For him, companies should continue to invest in simplifying their capital structures and focus on driving the higher returns that the market tends to reward.

Wickramasinghe noted that Singapore-listed companies include Sembcorp Industries and Keppel Corporationthese companies have restructured their capital structures over the past few years and outperformed the market “significantly”.

Call for revitalization of stock market

To be sure, calls to reinvigorate Singapore’s stock market are not new.

In 2015, a group of Singaporean remisiers Sign appeal letter The government seeks emergency measures to restore confidence in the Singapore stock market.

In February this year, retailers association Financial authorities were again urged to do more to revive interest in Singapore’s stock market.

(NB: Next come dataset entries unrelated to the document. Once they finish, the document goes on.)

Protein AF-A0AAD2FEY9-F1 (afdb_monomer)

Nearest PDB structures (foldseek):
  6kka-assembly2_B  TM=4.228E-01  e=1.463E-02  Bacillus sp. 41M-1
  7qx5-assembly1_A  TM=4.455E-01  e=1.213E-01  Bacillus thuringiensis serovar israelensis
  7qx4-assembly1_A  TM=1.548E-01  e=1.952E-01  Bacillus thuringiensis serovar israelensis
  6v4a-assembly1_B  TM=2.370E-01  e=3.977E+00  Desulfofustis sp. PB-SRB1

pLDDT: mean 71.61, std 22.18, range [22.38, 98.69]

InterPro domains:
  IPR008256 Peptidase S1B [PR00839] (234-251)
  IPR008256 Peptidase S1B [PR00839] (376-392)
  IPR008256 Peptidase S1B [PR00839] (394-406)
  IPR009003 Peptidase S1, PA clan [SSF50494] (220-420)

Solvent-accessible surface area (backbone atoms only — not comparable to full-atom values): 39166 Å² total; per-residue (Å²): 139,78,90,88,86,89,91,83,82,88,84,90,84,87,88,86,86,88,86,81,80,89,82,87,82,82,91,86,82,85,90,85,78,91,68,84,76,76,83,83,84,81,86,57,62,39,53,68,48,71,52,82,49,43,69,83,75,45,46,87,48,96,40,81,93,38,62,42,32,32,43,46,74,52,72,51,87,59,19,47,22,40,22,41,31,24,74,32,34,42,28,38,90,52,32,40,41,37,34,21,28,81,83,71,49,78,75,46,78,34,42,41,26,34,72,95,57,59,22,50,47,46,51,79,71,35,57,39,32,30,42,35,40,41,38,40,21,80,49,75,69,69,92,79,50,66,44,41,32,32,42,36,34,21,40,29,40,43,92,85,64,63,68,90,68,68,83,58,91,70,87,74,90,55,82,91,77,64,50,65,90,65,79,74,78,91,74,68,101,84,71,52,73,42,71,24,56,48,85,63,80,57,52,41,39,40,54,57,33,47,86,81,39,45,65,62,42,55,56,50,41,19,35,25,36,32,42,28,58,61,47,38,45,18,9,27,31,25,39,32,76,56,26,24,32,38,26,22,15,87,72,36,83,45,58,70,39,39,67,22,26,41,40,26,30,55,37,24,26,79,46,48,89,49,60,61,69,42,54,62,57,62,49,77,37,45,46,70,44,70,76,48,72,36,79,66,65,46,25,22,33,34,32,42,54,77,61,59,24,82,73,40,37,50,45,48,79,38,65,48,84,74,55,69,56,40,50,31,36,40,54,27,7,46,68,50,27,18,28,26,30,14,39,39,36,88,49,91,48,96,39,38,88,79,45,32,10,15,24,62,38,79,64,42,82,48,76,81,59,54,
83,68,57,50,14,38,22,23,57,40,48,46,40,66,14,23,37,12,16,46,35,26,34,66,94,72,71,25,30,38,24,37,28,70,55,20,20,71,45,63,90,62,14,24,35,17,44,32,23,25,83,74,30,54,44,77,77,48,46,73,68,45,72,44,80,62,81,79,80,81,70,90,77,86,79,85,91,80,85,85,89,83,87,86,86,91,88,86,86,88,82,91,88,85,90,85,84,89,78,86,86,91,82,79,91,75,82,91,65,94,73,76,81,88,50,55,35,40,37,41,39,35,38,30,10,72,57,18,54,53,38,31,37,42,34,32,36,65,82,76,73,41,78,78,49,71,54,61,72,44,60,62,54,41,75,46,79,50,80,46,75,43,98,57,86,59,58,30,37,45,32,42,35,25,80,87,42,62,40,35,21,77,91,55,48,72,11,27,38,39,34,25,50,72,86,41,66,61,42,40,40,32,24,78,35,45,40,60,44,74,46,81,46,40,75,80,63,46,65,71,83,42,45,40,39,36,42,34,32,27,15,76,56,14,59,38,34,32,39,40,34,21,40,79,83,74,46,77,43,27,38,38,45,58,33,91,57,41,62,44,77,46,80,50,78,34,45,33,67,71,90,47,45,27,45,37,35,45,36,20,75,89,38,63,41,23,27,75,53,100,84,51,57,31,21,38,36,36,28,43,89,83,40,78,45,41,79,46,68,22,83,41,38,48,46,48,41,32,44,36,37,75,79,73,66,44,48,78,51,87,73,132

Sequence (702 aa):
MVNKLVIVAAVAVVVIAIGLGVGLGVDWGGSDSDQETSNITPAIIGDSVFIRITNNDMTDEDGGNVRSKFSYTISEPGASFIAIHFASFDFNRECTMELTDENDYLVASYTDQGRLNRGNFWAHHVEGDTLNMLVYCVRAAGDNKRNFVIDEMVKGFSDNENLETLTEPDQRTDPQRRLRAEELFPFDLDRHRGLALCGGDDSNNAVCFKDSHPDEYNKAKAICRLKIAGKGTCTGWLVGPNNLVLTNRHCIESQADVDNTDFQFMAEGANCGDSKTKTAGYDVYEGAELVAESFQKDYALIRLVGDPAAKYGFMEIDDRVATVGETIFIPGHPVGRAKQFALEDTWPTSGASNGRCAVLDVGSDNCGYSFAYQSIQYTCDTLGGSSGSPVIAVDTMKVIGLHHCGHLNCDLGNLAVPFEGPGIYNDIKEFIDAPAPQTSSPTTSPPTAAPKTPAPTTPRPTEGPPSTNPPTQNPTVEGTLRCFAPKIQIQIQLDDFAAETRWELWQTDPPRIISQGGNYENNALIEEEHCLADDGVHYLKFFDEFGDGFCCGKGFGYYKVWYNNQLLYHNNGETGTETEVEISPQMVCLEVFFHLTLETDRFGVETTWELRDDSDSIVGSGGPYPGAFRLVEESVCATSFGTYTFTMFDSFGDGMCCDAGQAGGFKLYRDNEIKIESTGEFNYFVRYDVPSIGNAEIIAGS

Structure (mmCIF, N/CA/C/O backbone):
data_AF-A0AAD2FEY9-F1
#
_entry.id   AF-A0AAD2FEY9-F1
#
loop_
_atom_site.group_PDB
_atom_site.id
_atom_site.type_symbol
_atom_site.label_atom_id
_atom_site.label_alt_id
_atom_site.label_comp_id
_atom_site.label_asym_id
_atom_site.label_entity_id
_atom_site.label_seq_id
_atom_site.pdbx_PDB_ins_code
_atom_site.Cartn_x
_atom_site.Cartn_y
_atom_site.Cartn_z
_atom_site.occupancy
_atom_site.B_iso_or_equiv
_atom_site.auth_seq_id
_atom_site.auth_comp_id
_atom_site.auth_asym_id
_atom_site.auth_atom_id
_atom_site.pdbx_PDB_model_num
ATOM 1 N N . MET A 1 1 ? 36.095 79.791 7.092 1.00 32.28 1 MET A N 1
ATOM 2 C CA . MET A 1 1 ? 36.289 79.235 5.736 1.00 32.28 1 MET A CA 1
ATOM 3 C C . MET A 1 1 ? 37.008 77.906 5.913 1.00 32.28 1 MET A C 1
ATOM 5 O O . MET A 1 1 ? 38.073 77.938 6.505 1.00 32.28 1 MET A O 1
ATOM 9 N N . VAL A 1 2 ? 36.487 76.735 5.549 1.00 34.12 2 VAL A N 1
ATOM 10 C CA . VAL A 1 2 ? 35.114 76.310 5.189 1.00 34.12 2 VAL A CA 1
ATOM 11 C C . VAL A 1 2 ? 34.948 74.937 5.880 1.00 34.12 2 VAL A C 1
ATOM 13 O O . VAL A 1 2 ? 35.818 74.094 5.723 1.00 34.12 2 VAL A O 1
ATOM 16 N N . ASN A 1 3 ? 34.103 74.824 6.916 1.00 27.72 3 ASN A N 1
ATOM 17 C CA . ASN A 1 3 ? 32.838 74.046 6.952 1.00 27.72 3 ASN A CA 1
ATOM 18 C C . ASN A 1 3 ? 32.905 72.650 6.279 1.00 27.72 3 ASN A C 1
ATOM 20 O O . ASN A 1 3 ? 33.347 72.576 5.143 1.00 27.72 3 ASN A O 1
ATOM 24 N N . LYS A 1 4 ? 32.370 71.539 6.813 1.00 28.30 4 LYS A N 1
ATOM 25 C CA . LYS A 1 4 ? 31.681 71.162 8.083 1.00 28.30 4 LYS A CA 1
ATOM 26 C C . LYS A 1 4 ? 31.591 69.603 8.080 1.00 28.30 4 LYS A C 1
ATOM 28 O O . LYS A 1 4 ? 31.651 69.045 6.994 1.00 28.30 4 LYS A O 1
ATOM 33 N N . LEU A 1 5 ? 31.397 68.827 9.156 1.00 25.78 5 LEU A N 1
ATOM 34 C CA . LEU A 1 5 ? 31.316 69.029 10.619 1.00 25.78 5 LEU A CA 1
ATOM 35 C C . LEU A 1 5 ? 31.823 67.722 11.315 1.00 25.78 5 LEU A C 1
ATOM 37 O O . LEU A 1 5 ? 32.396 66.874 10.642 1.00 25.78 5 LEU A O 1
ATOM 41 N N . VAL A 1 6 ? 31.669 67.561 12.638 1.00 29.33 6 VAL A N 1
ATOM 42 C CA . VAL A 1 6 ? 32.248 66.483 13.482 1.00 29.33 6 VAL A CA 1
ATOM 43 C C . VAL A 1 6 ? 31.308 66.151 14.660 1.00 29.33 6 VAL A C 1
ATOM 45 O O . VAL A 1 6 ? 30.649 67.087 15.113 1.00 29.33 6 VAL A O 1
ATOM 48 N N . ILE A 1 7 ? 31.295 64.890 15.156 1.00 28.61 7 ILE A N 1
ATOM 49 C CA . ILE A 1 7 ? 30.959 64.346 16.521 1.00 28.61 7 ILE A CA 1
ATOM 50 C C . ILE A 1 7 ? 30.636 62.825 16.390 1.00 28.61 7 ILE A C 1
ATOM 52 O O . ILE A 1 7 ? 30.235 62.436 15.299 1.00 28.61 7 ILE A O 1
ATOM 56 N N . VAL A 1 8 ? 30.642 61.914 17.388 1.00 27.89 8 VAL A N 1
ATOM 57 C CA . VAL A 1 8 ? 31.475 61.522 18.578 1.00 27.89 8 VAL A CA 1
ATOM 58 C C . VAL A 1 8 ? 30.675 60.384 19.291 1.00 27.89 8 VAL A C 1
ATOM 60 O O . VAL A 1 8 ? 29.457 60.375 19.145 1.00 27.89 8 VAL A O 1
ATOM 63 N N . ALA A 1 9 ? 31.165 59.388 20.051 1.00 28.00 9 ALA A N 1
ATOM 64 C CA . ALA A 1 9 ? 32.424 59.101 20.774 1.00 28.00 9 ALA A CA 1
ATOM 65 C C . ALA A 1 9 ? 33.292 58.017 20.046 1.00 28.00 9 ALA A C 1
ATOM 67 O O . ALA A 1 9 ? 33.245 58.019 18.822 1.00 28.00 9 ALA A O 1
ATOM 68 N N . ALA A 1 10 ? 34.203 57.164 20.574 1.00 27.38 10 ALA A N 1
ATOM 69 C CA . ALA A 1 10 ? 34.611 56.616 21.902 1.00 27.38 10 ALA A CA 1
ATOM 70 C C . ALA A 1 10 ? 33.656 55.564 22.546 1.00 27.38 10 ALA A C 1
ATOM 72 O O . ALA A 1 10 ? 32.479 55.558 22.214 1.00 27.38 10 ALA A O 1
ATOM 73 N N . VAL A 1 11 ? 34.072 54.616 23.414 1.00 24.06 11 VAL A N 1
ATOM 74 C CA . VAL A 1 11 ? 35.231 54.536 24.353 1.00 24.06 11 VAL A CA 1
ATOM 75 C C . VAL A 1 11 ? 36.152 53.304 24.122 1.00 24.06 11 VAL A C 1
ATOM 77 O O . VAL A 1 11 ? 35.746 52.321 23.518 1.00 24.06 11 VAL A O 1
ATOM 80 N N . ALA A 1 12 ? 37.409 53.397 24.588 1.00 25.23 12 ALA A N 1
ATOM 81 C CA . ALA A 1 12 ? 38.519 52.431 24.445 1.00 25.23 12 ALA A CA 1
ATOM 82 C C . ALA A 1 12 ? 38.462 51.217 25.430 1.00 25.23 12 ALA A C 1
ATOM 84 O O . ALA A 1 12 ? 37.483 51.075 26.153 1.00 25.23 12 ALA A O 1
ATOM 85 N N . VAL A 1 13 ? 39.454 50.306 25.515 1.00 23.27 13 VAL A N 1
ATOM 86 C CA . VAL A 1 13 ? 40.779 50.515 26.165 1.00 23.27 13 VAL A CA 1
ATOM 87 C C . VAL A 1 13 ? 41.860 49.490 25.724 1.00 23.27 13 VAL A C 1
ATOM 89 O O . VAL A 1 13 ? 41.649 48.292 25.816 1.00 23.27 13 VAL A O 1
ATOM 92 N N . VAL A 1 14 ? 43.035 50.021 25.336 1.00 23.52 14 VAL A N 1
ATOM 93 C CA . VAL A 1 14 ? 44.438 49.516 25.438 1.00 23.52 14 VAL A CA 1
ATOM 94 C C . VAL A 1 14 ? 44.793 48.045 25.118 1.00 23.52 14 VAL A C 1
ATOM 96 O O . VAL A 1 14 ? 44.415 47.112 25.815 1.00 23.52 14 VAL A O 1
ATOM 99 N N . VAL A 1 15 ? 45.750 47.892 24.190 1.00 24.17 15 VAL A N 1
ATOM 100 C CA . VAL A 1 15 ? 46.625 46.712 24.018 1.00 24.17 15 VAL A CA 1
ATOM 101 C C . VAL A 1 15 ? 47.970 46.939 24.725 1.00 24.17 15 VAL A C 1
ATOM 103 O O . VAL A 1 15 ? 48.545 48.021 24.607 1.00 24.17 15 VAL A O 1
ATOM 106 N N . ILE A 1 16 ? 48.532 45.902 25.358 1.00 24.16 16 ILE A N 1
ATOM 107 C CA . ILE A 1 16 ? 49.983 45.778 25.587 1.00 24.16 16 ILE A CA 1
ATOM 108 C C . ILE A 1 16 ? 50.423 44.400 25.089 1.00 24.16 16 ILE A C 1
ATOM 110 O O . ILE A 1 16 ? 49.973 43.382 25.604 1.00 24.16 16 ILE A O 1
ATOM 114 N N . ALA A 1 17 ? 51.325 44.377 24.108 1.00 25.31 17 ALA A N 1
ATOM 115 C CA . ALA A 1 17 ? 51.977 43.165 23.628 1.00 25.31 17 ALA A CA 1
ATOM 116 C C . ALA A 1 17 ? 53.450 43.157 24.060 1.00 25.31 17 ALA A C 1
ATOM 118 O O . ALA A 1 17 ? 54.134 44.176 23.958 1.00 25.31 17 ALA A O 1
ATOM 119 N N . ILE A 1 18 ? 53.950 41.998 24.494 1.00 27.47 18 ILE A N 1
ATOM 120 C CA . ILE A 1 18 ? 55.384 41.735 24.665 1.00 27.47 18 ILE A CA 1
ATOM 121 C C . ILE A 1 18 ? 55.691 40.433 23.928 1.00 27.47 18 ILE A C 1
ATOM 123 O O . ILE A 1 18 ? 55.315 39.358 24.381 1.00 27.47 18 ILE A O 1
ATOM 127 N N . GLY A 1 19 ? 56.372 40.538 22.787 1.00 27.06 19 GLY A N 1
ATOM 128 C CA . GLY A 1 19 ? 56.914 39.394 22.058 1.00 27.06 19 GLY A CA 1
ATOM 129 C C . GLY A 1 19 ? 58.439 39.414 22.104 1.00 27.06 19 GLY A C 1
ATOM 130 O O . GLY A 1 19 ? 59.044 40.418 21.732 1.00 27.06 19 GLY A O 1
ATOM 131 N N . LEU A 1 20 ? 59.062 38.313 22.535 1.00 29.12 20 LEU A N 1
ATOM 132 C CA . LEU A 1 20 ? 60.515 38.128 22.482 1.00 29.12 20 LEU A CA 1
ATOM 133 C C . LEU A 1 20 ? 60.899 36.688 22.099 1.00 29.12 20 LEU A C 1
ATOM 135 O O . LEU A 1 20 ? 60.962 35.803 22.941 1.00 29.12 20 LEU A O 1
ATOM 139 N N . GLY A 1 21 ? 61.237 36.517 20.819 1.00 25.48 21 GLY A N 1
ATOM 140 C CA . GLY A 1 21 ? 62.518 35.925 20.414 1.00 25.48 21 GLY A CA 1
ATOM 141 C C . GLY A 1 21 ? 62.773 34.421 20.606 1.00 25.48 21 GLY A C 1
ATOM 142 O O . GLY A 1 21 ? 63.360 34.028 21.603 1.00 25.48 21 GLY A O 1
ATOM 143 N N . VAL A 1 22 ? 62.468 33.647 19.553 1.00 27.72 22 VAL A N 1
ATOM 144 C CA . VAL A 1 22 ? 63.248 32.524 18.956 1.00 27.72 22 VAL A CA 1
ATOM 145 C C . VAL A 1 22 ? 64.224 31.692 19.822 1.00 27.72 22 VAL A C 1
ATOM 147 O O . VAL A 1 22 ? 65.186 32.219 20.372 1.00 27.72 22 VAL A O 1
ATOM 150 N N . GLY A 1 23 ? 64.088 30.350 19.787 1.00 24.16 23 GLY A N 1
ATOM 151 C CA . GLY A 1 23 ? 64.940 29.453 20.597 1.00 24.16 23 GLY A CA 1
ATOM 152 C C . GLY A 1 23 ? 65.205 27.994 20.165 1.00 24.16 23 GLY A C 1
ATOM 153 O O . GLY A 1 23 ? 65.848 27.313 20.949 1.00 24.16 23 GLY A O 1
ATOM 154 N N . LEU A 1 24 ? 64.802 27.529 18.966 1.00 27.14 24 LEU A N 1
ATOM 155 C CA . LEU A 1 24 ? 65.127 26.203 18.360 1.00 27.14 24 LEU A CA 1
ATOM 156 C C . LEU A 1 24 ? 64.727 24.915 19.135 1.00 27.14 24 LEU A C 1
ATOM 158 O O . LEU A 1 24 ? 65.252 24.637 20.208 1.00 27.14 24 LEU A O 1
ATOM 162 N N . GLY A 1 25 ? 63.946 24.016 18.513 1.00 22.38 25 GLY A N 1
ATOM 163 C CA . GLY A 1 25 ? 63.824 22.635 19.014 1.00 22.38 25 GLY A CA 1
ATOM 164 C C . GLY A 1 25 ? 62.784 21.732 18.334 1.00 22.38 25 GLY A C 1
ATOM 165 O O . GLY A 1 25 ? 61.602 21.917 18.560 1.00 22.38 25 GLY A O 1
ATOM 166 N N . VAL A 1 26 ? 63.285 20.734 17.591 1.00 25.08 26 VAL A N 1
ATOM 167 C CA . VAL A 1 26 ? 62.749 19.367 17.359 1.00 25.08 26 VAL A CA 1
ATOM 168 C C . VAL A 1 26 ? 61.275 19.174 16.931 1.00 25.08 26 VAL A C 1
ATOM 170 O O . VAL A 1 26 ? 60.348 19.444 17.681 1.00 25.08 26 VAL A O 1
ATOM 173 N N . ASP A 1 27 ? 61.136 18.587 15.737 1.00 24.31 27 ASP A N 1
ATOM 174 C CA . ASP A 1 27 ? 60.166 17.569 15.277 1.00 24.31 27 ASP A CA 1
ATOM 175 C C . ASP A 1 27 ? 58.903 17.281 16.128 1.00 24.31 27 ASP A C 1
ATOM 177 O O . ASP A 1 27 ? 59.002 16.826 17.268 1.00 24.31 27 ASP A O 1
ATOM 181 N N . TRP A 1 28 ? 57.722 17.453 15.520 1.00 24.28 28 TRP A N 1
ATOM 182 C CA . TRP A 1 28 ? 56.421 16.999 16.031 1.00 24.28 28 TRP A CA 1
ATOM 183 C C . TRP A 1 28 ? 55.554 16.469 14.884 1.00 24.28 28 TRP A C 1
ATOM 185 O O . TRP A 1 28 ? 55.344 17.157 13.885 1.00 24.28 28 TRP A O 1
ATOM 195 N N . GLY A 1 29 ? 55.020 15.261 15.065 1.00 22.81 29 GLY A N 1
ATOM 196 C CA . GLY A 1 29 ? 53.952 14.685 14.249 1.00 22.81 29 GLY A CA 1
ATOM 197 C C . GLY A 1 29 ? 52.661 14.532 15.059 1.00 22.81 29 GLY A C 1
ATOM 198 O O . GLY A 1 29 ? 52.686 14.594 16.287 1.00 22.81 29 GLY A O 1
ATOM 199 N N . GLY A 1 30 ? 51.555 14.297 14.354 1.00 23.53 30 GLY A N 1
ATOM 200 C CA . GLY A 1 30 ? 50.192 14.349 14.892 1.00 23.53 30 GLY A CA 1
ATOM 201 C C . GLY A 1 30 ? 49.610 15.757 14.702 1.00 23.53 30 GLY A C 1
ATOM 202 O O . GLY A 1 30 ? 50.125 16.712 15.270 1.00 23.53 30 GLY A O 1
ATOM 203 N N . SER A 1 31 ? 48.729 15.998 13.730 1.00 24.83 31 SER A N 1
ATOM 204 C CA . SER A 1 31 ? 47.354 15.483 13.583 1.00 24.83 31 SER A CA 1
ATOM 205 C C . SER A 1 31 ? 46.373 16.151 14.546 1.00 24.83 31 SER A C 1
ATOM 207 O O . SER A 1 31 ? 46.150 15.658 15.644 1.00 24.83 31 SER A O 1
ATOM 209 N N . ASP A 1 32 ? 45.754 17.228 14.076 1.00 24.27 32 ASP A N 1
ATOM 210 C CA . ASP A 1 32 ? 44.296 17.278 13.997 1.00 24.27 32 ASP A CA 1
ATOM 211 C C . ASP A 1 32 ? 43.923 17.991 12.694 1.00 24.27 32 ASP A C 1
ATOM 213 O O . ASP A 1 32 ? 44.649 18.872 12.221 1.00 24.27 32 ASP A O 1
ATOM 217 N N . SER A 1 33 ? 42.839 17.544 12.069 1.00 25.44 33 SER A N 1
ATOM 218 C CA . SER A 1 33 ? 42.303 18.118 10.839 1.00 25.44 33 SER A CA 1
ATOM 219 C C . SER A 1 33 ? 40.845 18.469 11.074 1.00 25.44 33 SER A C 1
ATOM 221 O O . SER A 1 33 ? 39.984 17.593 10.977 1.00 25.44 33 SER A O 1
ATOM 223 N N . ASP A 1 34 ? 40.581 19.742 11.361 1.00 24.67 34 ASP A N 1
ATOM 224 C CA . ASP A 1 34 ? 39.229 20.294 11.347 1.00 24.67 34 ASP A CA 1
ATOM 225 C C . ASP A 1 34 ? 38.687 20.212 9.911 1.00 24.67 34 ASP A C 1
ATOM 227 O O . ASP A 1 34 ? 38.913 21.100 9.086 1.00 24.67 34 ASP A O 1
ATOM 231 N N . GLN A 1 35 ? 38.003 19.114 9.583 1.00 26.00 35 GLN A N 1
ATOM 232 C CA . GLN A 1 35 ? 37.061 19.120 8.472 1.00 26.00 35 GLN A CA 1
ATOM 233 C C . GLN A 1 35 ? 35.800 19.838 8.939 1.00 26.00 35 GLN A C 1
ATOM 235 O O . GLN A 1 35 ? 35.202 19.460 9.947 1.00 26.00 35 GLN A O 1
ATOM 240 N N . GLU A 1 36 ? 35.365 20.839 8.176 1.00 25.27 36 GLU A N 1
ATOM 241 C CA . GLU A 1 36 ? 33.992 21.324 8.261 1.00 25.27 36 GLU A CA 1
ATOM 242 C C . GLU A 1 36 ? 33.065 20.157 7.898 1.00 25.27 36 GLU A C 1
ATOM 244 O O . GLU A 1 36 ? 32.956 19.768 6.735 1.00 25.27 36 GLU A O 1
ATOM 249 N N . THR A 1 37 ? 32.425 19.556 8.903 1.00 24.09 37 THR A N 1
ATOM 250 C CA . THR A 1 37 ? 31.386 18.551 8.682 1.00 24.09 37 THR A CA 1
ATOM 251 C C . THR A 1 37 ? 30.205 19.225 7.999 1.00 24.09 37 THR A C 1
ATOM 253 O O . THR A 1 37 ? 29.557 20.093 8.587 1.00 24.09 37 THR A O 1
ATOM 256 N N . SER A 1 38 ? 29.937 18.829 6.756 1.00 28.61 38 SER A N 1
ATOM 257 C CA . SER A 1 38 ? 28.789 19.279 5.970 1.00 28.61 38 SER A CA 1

The issue was debated in Singapore’s parliament, with Finance Minister Lawrence Wong stressing that “conditions for the Singapore stock market remain challenging”, adding that with interest rates “prolongedly high”, companies with strong growth chose to remain private, while those that were listed Companies are more market-oriented like the United States

Ng, who is now prime minister, said that while the government will continue to encourage companies incubated in Singapore to list in Singapore, “the final listing decision will be made by the companies”.